L'histoire :
Jules César rêve de faire aussi bien qu’Alexandre en matière d’Empire. Aussi renforce-t-il son assise à Rome en faisant frapper de la monnaie à son effigie ; et envoie-t-il des ambassadeurs aux quatre coins de l’Europe pour rallier des peuples barbares à son territoire. Le gaulois Alix Gracchus est l’un d’eux, qui accoste avec son compagnon Enak aux confins de la Crimée, à Panticapée (actuelle Kertch). Son objectif : s’allier avec les Sarmates, afin qu’eux-mêmes vainquent les Parthes. Alix est accueilli par le gouverneur Quintus Valerius, qui lui explique l’archaïsme de ces peuples des steppes. Ils mangent de la viande crue, ils font des sacrifices humains, leurs femmes montent à cheval et guerroient… On présente à Alix un guide sarmate, Rumo, qui a le mérite de parler latin. Ce dernier ne comprend pas qu’Alix tienne à voyager en toge romaine et non en pantalon… les voyageurs partent néanmoins à la rencontre du roi Eunonès. A travers les mornes paysages des steppes, Alix et Enak constatent l’extrême habileté des sarmates à cheval, mais aussi la rudesse de leurs mœurs. Après une expédition de plusieurs jours, ils arrivent au campement mobile du roi, qui reçoit ces curieux étrangers avec méfiance. Sont-ils des espions ? Pourquoi sont-ils aussi méprisants ? Ont-ils au moins déjà tué un adversaire au combat ?

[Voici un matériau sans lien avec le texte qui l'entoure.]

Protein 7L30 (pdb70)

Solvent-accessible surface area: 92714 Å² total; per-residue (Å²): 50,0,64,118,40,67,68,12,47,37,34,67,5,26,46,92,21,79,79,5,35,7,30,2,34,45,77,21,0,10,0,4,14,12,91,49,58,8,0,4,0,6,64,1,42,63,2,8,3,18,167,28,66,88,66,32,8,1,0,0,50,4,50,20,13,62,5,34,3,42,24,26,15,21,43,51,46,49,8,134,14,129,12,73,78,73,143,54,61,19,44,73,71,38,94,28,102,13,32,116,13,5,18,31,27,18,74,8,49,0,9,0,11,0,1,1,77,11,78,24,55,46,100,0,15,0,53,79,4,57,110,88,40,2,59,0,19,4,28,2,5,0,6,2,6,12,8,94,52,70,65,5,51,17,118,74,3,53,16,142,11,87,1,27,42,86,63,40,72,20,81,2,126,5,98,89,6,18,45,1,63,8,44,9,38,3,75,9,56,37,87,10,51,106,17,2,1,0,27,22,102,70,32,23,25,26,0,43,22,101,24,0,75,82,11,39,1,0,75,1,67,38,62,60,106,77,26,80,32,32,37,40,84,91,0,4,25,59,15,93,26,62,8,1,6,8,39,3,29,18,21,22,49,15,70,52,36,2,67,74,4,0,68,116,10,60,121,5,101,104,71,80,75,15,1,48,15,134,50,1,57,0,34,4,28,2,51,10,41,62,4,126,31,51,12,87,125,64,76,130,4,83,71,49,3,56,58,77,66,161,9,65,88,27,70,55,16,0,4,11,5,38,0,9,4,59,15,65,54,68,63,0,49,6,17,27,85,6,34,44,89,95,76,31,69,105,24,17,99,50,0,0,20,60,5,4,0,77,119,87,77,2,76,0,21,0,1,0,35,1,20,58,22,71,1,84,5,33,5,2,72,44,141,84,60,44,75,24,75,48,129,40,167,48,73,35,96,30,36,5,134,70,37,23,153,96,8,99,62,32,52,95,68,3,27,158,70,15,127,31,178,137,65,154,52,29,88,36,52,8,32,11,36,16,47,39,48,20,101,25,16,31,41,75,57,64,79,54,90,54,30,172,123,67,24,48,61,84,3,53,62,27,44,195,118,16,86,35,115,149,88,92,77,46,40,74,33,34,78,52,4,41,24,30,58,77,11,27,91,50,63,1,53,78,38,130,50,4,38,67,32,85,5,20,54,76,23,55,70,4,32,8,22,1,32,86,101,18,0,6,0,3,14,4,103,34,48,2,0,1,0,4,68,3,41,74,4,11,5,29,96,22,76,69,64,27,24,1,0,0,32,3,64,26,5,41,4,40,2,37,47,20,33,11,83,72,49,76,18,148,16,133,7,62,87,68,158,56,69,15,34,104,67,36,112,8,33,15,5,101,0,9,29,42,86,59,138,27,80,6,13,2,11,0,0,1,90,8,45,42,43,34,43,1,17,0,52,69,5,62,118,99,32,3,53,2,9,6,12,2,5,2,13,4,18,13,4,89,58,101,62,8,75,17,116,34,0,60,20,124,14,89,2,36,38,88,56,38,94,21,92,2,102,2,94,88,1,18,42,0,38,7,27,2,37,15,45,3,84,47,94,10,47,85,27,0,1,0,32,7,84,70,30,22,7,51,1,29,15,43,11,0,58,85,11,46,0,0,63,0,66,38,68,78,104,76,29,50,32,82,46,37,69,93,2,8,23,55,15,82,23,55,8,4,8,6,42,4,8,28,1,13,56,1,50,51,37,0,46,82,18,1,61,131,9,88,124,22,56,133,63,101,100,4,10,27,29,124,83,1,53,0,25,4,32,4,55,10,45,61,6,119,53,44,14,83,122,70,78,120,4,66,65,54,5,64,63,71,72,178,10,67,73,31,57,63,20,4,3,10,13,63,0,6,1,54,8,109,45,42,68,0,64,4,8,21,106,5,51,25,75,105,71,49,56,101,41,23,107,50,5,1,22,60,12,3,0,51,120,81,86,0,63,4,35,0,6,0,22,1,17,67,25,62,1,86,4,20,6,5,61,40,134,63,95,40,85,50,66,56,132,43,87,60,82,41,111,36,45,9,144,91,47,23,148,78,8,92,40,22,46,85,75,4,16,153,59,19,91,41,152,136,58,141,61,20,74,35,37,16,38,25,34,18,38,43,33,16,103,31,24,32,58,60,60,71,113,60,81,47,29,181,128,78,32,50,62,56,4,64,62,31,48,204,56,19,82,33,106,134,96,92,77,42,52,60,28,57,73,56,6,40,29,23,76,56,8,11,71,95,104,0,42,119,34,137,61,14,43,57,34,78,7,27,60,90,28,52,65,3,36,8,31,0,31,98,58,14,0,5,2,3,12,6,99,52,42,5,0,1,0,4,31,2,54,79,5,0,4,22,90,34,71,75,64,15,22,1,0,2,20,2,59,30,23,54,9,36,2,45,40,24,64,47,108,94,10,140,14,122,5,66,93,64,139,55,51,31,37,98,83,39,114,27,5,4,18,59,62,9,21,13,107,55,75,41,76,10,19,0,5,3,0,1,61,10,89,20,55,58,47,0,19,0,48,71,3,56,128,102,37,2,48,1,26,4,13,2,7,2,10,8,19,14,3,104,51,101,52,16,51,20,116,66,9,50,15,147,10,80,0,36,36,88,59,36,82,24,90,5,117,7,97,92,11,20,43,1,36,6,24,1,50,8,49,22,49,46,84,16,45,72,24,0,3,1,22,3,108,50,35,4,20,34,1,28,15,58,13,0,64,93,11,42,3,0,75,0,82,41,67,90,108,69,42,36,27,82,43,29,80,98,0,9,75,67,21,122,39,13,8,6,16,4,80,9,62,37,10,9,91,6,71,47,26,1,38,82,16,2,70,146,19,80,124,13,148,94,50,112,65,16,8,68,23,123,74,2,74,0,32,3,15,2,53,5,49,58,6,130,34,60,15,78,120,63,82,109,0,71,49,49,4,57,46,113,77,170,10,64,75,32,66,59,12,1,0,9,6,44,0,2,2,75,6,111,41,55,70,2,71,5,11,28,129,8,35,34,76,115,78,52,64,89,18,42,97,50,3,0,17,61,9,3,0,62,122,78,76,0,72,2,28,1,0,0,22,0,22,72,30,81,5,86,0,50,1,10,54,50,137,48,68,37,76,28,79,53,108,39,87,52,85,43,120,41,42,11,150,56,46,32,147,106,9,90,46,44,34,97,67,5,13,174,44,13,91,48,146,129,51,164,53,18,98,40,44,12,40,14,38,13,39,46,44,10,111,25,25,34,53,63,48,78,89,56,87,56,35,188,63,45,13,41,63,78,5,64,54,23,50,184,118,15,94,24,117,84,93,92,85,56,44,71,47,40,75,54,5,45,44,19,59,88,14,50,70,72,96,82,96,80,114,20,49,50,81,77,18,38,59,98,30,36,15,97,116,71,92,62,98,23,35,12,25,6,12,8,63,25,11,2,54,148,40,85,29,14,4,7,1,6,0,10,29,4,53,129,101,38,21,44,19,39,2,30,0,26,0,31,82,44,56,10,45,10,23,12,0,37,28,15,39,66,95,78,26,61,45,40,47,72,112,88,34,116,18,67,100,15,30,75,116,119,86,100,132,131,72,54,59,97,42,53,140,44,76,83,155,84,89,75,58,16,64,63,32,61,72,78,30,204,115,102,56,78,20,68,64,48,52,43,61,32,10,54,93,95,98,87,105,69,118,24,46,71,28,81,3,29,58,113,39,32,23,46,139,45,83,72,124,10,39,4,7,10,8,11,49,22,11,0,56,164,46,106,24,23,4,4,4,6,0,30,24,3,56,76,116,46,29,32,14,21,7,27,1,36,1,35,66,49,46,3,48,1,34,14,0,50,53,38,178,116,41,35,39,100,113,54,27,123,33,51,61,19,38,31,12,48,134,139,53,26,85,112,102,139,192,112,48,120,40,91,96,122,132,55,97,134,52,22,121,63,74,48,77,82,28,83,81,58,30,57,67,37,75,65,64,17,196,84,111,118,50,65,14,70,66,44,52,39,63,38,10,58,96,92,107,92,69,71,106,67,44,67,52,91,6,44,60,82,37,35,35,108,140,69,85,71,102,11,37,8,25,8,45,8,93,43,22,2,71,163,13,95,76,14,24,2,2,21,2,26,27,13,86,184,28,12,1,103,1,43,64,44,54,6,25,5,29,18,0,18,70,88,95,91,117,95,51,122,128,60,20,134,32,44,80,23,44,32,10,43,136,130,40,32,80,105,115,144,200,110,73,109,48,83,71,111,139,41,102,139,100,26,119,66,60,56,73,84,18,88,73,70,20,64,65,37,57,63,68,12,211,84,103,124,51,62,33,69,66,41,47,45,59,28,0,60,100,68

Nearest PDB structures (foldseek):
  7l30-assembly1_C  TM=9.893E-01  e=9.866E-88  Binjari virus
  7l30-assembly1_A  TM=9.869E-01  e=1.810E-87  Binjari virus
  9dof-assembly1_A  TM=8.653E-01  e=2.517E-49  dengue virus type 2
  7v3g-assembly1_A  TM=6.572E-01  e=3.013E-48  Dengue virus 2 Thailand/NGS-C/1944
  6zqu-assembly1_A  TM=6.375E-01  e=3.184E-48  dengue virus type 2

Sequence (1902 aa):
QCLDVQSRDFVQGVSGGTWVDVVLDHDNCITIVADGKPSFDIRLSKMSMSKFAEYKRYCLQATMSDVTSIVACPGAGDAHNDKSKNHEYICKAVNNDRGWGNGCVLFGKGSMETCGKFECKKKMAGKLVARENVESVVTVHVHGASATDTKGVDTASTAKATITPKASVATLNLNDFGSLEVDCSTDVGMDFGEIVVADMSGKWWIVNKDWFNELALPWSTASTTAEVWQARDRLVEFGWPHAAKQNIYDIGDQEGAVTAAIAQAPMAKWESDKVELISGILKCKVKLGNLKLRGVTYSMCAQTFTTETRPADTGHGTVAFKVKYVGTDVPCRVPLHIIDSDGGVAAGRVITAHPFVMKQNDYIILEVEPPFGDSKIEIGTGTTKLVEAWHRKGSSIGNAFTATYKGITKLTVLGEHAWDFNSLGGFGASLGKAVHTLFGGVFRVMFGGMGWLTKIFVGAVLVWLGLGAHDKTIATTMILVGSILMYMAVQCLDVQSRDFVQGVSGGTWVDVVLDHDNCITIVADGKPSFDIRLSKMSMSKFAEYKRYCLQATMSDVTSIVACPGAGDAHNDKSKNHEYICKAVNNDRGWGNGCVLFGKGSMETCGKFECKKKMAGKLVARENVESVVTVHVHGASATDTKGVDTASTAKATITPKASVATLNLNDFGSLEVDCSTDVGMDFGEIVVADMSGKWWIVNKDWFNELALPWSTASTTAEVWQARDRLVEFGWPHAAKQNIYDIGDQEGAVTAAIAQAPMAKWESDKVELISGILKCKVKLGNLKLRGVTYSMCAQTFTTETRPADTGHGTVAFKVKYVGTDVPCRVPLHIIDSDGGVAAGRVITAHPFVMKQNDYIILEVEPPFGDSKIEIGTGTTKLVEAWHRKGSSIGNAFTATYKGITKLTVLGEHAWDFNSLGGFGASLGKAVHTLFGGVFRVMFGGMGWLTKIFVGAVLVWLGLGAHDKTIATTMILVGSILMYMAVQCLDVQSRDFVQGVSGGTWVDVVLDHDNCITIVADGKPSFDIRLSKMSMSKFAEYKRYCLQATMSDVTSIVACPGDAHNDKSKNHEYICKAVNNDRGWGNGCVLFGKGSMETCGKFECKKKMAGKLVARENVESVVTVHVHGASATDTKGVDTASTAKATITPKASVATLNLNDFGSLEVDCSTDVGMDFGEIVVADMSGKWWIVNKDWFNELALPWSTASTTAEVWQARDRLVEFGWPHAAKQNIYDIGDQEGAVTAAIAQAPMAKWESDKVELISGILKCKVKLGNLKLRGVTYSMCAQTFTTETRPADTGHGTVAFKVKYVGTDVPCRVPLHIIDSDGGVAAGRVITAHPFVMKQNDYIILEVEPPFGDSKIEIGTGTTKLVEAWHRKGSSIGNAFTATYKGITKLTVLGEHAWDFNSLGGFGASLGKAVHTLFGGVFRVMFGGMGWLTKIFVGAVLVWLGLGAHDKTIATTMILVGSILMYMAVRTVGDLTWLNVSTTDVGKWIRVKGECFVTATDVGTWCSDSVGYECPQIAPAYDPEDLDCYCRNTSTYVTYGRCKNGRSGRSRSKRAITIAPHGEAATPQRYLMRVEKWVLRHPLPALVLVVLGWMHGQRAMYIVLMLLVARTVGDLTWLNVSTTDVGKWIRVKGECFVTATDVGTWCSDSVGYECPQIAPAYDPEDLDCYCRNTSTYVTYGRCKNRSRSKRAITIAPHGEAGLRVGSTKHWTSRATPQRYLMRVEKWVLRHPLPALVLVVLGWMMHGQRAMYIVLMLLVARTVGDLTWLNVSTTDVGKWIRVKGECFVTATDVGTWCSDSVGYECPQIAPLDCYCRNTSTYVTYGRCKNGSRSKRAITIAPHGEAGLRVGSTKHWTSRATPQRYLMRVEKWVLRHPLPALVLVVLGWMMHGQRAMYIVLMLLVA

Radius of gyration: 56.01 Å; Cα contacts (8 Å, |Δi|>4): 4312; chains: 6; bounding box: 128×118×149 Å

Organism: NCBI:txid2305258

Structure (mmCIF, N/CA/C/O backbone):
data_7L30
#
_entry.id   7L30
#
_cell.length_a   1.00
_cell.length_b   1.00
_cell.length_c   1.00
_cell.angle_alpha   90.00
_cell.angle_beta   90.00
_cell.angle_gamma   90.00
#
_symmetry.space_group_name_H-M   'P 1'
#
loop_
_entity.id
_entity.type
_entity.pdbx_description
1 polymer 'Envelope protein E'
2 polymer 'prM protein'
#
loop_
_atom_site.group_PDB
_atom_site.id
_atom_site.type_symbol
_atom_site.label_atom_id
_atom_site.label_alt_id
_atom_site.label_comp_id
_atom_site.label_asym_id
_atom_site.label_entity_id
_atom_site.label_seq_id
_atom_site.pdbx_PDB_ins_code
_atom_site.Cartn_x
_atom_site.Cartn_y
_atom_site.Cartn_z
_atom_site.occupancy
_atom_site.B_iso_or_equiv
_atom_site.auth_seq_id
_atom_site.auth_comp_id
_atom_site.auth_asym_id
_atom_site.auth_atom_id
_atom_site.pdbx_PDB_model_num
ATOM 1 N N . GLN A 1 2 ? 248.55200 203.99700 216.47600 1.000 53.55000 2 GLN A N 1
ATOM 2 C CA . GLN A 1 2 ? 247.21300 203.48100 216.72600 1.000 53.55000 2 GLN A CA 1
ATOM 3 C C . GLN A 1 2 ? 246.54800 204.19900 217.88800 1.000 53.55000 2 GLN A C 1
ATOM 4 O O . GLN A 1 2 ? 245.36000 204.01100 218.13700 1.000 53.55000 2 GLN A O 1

Ce qu'on en pense sur la planète BD :
A l’instar d’Astérix, Alix le gaulois voyage beaucoup au cours de ses albums de la série « régulière ». On l’a vu en Egypte, en Angleterre, en Grèce, en Espagne et jusqu’en Chine… Mais il n’avait que peu côtoyé les peuples barbares des steppes d’Europe centrale, à savoir les sarmates, les parthes, les scythes, les aorses, les alains et les terribles androphages (littéralement « mangeurs d’hommes »). Le voilà donc émissaire de César, en quête d’improbables alliances avec des peuplades aux mœurs archaïques (comparé à la magnificence de la civilisation romaine), à travers des paysages de steppes d’un ennui mortel. Le point de départ de ce scénario est sensé et parfaitement centré sur la géopolitique de l’époque. Pour autant, son développement s’avère ensuite pour le moins baroque. Primo, Alix et Enak écornent leur traditionnelle vertu psychologique, en montrant agacement et mépris (Enak, surtout…). Deuzio, à partir de la p.21, lorsqu’une géante sortie de nulle part fait un croc-en-jambe à un cheval au galop, la narration fait un virage subi vers l’incongru… voire l’hermétique. Ici scénariste, David B délaye son récit dans des problématiques secondaires pour le moins décalées (tiens, et si on se mettait un quête d’un cheval géant ?). On se perd dans certains combats muets et plus globalement, dans le sens du récit. De même, à l’image de cette couverture ratée où Alix arbore une posture (et des proportions) douteuse(s), l’équilibre graphique n’est pas vraiment de mise dans le dessin de Giorgio Albertini. Un best-of de ces limites se trouve dans la 6ème case de la p.17 : un effet d’escalier numérique dans le motif répliqué des tentures de fond, un personnage féminin finement détaillé en milieu de plan et le visage d’Alix comme zoomé avec des traits épais au premier plan, dans une expression faciale qui ne lui ressemble pas. Le dessinateur italien fournit tout de même un gros boulot de documentation historique via les tenues et les apparats de ces civilisations méconnues ; et il respecte foncièrement la sacro-sainte ligne claire jacquesmartinienne. Les peccadilles que l’on pointe ne font donc pas généralité ; ils révèlent surtout une forme de laisser-prise (ou de précipitation) dans le suivi éditorial.